Lambat laut, kerja keras anggota Pempes itu membuka kesadaran. Mereka akhirnya sepakat untuk tidak membuang sampah sembarangan dan meletakkannya di tempat sampah yang telah disediakan. Tidak hanya itu. Mereka juga bersedia membayar iuran Rp15.000/bulan.

Bagi Fuad, kesediaan warga itu membuat Pempes kian bersemangat. Sembari menghimpun sampah dari rumah-rumah warga, mereka juga memberikan sosialisasi akan pentingnya pengelolaan sampah. Sosialisasi yang disampaikan agar masyarakat mengerti ragam jenis sampah sehingga mampu memilahnya.

Tak hanya itu. Secara bertahap, pemerintah desa juga mengalokasikan anggaran secara khusus untuk pembangunan sejumlah peralatan dan juga infrastruktur. Jika ditotal, dalam tiga tahun terakhir ini, total anggaran desa yang masuk untuk pengadaan peralatan dan pemeliharaa itu mencapai Rp600 juta lebih.
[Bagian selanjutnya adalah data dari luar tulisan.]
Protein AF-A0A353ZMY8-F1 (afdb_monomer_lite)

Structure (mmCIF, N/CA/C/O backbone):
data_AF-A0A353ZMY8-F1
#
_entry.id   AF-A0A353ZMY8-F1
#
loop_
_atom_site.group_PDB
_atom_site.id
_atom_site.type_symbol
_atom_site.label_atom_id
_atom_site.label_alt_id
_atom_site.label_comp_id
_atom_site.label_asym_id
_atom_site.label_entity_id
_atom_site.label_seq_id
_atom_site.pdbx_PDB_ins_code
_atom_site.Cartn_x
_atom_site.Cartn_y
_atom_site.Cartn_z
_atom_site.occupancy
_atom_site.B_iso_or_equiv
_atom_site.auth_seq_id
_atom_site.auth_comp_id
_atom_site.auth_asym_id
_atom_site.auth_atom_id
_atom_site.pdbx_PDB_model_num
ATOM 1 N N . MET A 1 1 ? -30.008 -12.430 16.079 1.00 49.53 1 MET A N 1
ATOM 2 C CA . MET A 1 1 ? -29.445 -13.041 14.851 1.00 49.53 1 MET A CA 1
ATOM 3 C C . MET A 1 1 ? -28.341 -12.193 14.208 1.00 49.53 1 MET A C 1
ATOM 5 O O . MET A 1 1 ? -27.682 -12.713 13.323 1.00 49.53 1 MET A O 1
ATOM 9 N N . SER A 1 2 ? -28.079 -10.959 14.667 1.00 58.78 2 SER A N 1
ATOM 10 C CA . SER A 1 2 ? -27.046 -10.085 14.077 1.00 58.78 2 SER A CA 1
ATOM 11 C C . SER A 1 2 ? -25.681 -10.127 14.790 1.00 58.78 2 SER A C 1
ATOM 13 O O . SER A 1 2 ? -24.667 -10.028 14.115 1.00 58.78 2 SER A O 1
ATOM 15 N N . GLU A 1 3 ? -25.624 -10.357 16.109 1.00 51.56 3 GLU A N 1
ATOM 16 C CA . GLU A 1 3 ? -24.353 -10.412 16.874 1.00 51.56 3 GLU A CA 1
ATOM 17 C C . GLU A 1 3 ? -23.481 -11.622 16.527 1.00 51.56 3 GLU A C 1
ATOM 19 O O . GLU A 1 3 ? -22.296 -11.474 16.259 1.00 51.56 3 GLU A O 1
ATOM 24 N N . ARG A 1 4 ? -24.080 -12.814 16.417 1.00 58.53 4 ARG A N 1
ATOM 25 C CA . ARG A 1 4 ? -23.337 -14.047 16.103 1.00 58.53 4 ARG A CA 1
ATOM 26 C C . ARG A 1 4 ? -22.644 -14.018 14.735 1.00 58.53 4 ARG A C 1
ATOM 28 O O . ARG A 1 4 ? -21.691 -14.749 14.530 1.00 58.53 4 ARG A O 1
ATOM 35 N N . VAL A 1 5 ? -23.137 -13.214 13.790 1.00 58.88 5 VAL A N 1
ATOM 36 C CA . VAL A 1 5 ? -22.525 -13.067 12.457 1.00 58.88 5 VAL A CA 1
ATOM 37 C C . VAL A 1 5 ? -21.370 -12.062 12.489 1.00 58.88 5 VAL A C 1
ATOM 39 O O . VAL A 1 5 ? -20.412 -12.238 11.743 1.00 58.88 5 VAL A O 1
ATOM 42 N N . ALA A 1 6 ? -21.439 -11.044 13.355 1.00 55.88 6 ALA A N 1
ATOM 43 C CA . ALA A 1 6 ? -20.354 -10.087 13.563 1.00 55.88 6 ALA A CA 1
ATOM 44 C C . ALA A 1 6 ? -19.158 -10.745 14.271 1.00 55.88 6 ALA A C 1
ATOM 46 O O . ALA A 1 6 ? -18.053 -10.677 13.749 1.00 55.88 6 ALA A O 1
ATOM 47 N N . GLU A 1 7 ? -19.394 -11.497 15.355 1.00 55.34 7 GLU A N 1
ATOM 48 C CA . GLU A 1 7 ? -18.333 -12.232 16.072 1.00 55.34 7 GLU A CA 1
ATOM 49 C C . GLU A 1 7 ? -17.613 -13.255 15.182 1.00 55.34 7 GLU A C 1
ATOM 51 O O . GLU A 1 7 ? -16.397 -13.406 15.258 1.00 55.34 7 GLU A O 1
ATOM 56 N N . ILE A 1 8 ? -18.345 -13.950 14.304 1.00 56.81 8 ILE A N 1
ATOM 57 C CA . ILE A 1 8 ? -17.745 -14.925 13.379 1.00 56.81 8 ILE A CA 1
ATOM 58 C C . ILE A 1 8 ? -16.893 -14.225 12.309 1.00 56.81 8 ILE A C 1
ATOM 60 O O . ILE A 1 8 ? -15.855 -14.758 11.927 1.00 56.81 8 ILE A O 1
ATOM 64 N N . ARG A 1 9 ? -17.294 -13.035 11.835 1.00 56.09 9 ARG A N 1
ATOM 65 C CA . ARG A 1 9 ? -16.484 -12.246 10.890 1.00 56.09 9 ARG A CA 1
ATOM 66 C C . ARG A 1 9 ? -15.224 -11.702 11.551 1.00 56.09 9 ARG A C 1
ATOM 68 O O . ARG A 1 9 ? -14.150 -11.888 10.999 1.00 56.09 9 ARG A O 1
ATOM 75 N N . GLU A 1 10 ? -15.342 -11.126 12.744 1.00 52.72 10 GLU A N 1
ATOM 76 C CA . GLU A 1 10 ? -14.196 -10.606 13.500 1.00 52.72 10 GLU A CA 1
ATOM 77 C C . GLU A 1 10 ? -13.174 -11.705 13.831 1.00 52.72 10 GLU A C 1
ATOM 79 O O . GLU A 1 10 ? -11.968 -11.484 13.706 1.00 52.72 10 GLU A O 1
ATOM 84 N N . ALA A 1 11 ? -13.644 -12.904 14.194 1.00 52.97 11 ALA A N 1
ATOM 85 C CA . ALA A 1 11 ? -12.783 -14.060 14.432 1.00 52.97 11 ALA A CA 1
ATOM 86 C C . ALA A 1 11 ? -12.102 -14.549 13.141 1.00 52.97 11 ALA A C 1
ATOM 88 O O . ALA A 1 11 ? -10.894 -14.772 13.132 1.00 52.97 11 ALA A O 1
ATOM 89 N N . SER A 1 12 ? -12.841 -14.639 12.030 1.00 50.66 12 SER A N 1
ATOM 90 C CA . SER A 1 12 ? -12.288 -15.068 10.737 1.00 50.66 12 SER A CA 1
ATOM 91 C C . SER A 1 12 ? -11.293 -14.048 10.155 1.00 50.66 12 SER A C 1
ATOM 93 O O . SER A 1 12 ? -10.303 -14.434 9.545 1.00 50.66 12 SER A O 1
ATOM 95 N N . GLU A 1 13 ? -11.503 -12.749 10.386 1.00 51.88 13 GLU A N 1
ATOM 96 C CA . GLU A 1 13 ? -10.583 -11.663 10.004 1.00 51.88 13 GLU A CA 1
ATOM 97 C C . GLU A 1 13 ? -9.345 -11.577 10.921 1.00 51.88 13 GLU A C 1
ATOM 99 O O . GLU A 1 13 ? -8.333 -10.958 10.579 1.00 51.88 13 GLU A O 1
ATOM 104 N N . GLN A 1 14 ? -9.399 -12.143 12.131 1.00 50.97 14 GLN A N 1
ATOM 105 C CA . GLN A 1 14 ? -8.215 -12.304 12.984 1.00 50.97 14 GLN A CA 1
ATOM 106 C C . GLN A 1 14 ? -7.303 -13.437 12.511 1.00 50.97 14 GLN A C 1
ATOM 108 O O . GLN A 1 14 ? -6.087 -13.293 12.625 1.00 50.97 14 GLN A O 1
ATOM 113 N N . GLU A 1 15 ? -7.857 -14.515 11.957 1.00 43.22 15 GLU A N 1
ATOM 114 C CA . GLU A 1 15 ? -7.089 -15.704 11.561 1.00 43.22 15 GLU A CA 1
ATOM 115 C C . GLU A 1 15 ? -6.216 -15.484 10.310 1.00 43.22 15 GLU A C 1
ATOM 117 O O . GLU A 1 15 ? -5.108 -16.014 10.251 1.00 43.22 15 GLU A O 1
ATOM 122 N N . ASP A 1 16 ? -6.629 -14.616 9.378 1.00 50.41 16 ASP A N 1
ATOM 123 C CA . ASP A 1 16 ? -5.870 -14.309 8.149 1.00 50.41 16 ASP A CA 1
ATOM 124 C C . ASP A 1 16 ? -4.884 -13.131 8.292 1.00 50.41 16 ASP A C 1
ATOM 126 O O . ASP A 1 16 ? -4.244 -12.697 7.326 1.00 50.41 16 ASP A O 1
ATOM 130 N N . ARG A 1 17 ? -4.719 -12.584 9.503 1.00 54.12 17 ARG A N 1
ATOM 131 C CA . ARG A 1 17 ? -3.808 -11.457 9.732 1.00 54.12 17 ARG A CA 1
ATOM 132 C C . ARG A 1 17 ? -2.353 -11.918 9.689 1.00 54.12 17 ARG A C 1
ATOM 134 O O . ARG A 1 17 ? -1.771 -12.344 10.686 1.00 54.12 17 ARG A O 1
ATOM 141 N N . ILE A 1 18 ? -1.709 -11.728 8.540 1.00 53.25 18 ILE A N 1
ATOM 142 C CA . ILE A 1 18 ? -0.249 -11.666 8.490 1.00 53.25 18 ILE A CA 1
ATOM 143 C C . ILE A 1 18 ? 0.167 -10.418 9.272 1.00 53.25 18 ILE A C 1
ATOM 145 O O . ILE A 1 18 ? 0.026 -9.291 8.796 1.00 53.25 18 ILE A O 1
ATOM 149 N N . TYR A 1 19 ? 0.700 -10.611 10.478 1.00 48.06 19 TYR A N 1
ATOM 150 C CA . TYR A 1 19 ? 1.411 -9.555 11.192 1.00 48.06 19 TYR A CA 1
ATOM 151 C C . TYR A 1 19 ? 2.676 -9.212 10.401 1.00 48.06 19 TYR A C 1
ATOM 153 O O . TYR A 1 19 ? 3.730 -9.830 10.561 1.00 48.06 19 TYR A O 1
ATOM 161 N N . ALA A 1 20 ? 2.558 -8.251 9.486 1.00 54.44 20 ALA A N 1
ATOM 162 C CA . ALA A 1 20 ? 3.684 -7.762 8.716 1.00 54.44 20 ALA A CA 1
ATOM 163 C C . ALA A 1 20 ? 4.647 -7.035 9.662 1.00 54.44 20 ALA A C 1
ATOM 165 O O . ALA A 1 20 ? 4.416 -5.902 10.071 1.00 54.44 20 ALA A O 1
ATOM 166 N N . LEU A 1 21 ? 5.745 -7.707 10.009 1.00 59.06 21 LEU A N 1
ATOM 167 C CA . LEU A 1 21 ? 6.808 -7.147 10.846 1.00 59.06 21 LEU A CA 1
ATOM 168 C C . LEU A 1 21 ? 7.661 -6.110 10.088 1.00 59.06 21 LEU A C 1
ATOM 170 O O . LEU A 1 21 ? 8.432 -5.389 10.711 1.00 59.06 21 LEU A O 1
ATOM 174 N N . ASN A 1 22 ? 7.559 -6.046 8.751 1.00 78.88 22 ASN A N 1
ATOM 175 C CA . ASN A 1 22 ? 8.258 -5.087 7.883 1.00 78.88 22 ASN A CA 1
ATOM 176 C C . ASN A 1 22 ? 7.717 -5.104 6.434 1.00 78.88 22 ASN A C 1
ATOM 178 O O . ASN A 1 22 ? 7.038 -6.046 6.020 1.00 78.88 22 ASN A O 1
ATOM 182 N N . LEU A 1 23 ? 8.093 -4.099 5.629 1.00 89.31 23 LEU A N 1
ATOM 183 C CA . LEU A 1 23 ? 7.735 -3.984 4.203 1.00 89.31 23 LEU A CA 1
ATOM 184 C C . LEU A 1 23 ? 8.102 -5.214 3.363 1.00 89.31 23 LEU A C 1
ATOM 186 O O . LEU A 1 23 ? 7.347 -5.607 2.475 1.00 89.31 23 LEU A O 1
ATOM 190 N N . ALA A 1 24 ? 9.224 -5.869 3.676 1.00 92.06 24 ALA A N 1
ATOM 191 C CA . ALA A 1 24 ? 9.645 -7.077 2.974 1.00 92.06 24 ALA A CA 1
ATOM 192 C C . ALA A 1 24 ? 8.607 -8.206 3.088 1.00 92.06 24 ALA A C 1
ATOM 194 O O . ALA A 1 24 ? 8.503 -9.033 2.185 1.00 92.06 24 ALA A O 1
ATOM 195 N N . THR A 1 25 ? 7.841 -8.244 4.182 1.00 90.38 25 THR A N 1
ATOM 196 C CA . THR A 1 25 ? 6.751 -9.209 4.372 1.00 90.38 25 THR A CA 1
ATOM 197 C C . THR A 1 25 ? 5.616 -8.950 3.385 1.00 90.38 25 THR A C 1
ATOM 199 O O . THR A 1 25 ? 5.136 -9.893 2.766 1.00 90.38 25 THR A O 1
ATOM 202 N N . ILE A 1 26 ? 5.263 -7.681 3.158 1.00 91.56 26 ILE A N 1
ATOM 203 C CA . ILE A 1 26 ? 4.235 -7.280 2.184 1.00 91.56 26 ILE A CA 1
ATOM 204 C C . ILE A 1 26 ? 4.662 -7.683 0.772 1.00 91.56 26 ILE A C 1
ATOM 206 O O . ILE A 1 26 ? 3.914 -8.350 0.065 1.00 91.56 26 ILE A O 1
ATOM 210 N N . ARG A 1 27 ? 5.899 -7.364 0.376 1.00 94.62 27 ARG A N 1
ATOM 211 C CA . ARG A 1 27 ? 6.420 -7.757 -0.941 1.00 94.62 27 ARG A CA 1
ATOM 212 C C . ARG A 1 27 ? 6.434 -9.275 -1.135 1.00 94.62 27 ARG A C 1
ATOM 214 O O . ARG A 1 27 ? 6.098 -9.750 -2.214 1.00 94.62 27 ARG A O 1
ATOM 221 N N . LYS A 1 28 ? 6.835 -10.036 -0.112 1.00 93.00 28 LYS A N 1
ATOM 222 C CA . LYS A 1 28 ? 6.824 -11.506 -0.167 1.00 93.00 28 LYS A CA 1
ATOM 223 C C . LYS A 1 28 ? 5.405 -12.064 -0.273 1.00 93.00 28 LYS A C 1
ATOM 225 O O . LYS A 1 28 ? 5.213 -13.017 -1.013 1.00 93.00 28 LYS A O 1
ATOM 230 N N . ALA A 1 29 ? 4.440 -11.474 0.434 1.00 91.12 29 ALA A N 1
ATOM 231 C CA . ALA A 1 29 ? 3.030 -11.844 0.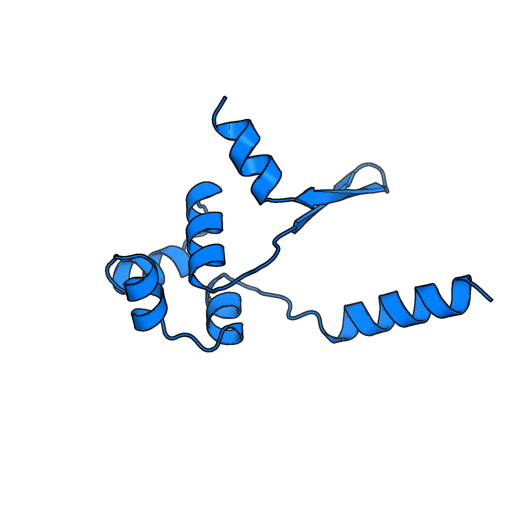325 1.00 91.12 29 ALA A CA 1
ATOM 232 C C . ALA A 1 29 ? 2.461 -11.539 -1.071 1.00 91.12 29 ALA A C 1
ATOM 234 O O . ALA A 1 29 ? 1.621 -12.279 -1.561 1.00 91.12 29 ALA A O 1
ATOM 235 N N . ALA A 1 30 ? 2.978 -10.503 -1.734 1.00 91.88 30 ALA A N 1
ATOM 236 C CA . ALA A 1 30 ? 2.699 -10.207 -3.137 1.00 91.88 30 ALA A CA 1
ATOM 237 C C . ALA A 1 30 ? 3.487 -11.085 -4.136 1.00 91.88 30 ALA A C 1
ATOM 239 O O . ALA A 1 30 ? 3.433 -10.826 -5.334 1.00 91.88 30 ALA A O 1
ATOM 240 N N . GLU A 1 31 ? 4.243 -12.083 -3.659 1.00 95.69 31 GLU A N 1
ATOM 241 C CA . GLU A 1 31 ? 5.067 -12.996 -4.468 1.00 95.69 31 GLU A CA 1
ATOM 242 C C . GLU A 1 31 ? 6.139 -12.301 -5.327 1.00 95.69 31 GLU A C 1
ATOM 244 O O . GLU A 1 31 ? 6.530 -12.797 -6.380 1.00 95.69 31 GLU A O 1
ATOM 249 N N . LEU A 1 32 ? 6.663 -11.159 -4.866 1.00 96.81 32 LEU A N 1
ATOM 250 C CA . LEU A 1 32 ? 7.669 -10.384 -5.598 1.00 96.81 32 LEU A CA 1
ATOM 251 C C . LEU A 1 32 ? 9.077 -10.531 -5.017 1.00 96.81 32 LEU A C 1
ATOM 253 O O . LEU A 1 32 ? 9.310 -10.484 -3.803 1.00 96.81 32 LEU A O 1
ATOM 257 N N . THR A 1 33 ? 10.066 -10.592 -5.899 1.00 97.56 33 THR A N 1
ATOM 258 C CA . THR A 1 33 ? 11.478 -10.363 -5.576 1.00 97.56 33 THR A CA 1
ATOM 259 C C . THR A 1 33 ? 11.769 -8.870 -5.397 1.00 97.56 33 THR A C 1
ATOM 261 O O . THR A 1 33 ? 10.990 -8.000 -5.795 1.00 97.56 33 THR A O 1
ATOM 264 N N . GLN A 1 34 ? 12.907 -8.542 -4.772 1.00 97.62 34 GLN A N 1
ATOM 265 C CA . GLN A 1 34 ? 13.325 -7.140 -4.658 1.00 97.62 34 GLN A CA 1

Desa Randupitu memiliki luas wilayah 371,20 hektar dan terdiri dari tiga dusun. Meliputi Dusun Babat, Dusun Gesing dan Dusun Randupitu. Berdasar informasi dasar kependudukan per 2019 lalu, jumlah penduduk desa ini mencapai 7.559 jiwa yang terdiri dari 3.808 laki-laki dan 3.751 perempuan.
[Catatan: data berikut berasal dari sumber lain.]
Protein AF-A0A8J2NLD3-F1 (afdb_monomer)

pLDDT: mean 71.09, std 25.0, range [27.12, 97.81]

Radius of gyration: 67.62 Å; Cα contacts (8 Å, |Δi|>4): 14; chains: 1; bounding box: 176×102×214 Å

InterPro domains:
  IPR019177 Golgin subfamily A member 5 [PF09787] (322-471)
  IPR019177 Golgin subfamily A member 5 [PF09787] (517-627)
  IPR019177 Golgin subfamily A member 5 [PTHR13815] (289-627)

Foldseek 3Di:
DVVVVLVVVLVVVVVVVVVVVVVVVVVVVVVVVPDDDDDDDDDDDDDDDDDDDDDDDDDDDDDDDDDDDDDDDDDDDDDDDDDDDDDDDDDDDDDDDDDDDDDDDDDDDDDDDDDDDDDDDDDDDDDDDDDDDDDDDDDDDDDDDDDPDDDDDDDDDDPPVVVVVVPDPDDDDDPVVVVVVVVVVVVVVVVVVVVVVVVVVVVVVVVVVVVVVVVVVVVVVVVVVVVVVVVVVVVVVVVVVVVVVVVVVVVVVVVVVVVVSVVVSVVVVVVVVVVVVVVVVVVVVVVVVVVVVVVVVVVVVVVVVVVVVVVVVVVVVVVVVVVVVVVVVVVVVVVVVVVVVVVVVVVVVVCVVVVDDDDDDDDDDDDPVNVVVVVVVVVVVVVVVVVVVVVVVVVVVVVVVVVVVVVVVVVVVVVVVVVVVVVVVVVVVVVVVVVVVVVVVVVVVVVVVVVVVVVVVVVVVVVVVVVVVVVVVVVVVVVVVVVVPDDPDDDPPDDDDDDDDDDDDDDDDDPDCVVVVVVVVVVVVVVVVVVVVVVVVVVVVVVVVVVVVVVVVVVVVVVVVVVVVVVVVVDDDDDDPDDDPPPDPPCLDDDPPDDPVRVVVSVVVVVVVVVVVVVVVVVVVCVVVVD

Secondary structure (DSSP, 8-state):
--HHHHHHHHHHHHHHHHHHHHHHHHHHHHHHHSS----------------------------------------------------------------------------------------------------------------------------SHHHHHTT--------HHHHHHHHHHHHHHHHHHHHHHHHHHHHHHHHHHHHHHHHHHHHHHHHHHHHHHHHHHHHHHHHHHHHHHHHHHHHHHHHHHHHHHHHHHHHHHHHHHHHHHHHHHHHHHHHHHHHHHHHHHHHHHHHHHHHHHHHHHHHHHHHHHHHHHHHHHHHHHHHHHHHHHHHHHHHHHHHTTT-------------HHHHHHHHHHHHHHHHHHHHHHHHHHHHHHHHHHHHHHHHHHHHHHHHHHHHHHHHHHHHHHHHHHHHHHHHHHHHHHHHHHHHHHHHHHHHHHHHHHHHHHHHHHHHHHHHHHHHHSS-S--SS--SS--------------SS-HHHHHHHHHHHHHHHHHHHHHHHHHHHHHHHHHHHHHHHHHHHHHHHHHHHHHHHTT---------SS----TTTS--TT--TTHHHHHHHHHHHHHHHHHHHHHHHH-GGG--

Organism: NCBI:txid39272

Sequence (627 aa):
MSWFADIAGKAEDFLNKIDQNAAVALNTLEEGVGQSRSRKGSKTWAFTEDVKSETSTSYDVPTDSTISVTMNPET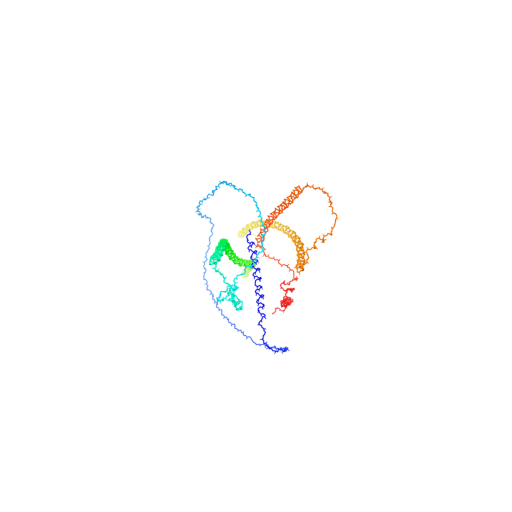NPMATPLNNNTMSDTALSIKSDGFRAVAPSGLPLQAQQNKLTPVNQPSRSRSRPTTKVKQEHTEISNESQSTTTSVNGKQVKTDEELLEFLNSPGQKEIDESALLKSELATQSKEMGMVLKNYKKLQQDFDRQSKTTDELRKSLNDQESRLSSEESNNVQEISRLKEEKEKKNAEINQLQQRLDETLEKLKGMDKLLELQNRVEHLDLENRQLASKNMELDDKTGTLNNQLIFLEKQAQSAKEALAVVENDFSVYKEKAKSILKSKDELIVSIKNQNSSSKGIDGSFSSIPTDAQVMAEIGSLKNERELLHGEISQSRSLCDSLKDENRRLESDLQSLRSNLLELQEICSRDRNISHSIQEENLQLSQKVSSLQLEVEREKSEKRKLDEKVQKLANDNELGFSIATRSSSGSTNDFTKASSLSRMNMSPVPSLGSMSSDNFDERENLKTRIKALSQSLMEKQSLINNISADKQLLQIRVERMQAQIQELTDSSESNSHGGLTQTVISSQPLYLSESPWDSGVTTRVKRVYSRVDSLCCQFGLAMRHRPNLRL

Solvent-accessible surface area (backbone atoms only — not comparable to full-atom values): 39367 Å² total; per-residue (Å²): 133,62,67,66,56,56,51,50,50,49,53,51,55,49,49,53,50,50,54,50,51,50,52,52,55,49,53,56,52,60,67,64,68,75,80,82,88,86,85,88,85,90,82,84,87,85,91,80,89,86,89,87,88,85,87,83,89,79,88,87,84,87,85,86,85,86,88,83,88,85,84,87,80,91,85,87,85,91,89,86,89,84,90,83,91,80,89,78,88,86,90,80,91,80,87,80,86,87,83,79,93,79,87,86,81,88,82,91,84,82,85,86,87,85,86,82,87,90,86,83,83,81,86,84,90,84,82,84,81,85,86,83,79,86,80,89,83,90,84,88,81,90,80,91,81,77,84,89,72,88,77,90,78,88,80,83,80,83,76,62,72,65,58,59,68,76,69,62,95,71,90,73,84,81,60,60,70,59,53,51,51,52,50,53,49,49,50,50,50,48,52,52,47,51,53,50,50,50,55,46,51,49,52,52,46,59,47,49,52,50,54,53,51,53,48,51,48,54,47,51,64,43,52,58,47,51,54,51,52,50,53,51,50,54,52,50,54,50,51,54,48,53,51,51,50,54,51,51,54,51,50,53,53,51,51,53,52,48,54,58,48,50,52,52,49,53,54,52,50,56,48,50,56,50,48,56,52,48,55,52,49,52,54,50,50,53,52,51,52,53,53,49,53,57,48,49,54,50,49,52,53,51,49,55,50,49,56,50,50,50,53,52,52,50,54,51,50,53,54,48,53,51,52,54,49,50,50,49,52,52,54,48,51,52,51,51,56,48,50,54,48,53,53,47,52,52,48,52,56,48,42,75,73,56,79,72,75,85,89,85,80,88,84,94,72,87,51,71,68,56,55,52,51,50,54,50,50,54,51,52,51,53,51,50,52,51,47,51,54,50,52,52,48,56,51,56,50,51,52,48,57,49,49,55,47,53,53,50,52,52,51,50,51,51,51,54,51,53,52,52,50,50,50,57,52,50,50,52,53,52,52,50,53,55,52,52,48,53,50,54,51,51,55,50,51,53,54,49,53,52,51,53,54,50,51,53,56,48,50,54,59,48,54,54,50,51,51,50,54,50,53,54,49,53,53,50,49,56,51,52,55,63,60,72,79,57,74,102,74,82,97,83,83,84,89,81,88,86,88,89,87,87,80,90,87,86,91,83,86,77,88,92,49,70,77,55,56,53,49,51,52,48,50,50,52,50,50,54,50,54,46,53,48,50,53,48,50,50,49,51,51,48,54,52,49,51,48,50,53,48,49,55,48,49,56,48,52,53,49,50,53,48,56,49,48,66,50,55,76,75,64,85,82,88,85,88,89,74,75,99,71,82,94,65,63,82,87,53,56,83,53,99,83,52,51,88,59,55,44,54,51,33,55,48,50,54,51,51,51,53,48,50,51,50,48,53,49,47,62,65,77,38,64,91,74,77,120

Mean predicted aligned error: 25.42 Å

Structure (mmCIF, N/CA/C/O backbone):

Fuad mengemukakan, pengelolaan sampah di Randupitu didasarkan pada empat program utama. Yakni, pendidikan dan pelatihan, pengumpulan, daur ulang dan jual beli. Pendidikan dan pelatihan dilaksanakan untuk meningkatkan kesadaran masyarakat akan pentingnya menjaga lingkungan melalui pengelolaan sampah bertangung jawab.

Sementara itu, kegiatan pengumpulan sampah difokuskan pada tiga sub sektor. Selain sampah rumah tangga, pengumpulan juga dilakukan pada sampah yang dihasilkan dari kegiatan pasar desa atau pusat perbelanjaan, serta dari perusahaan.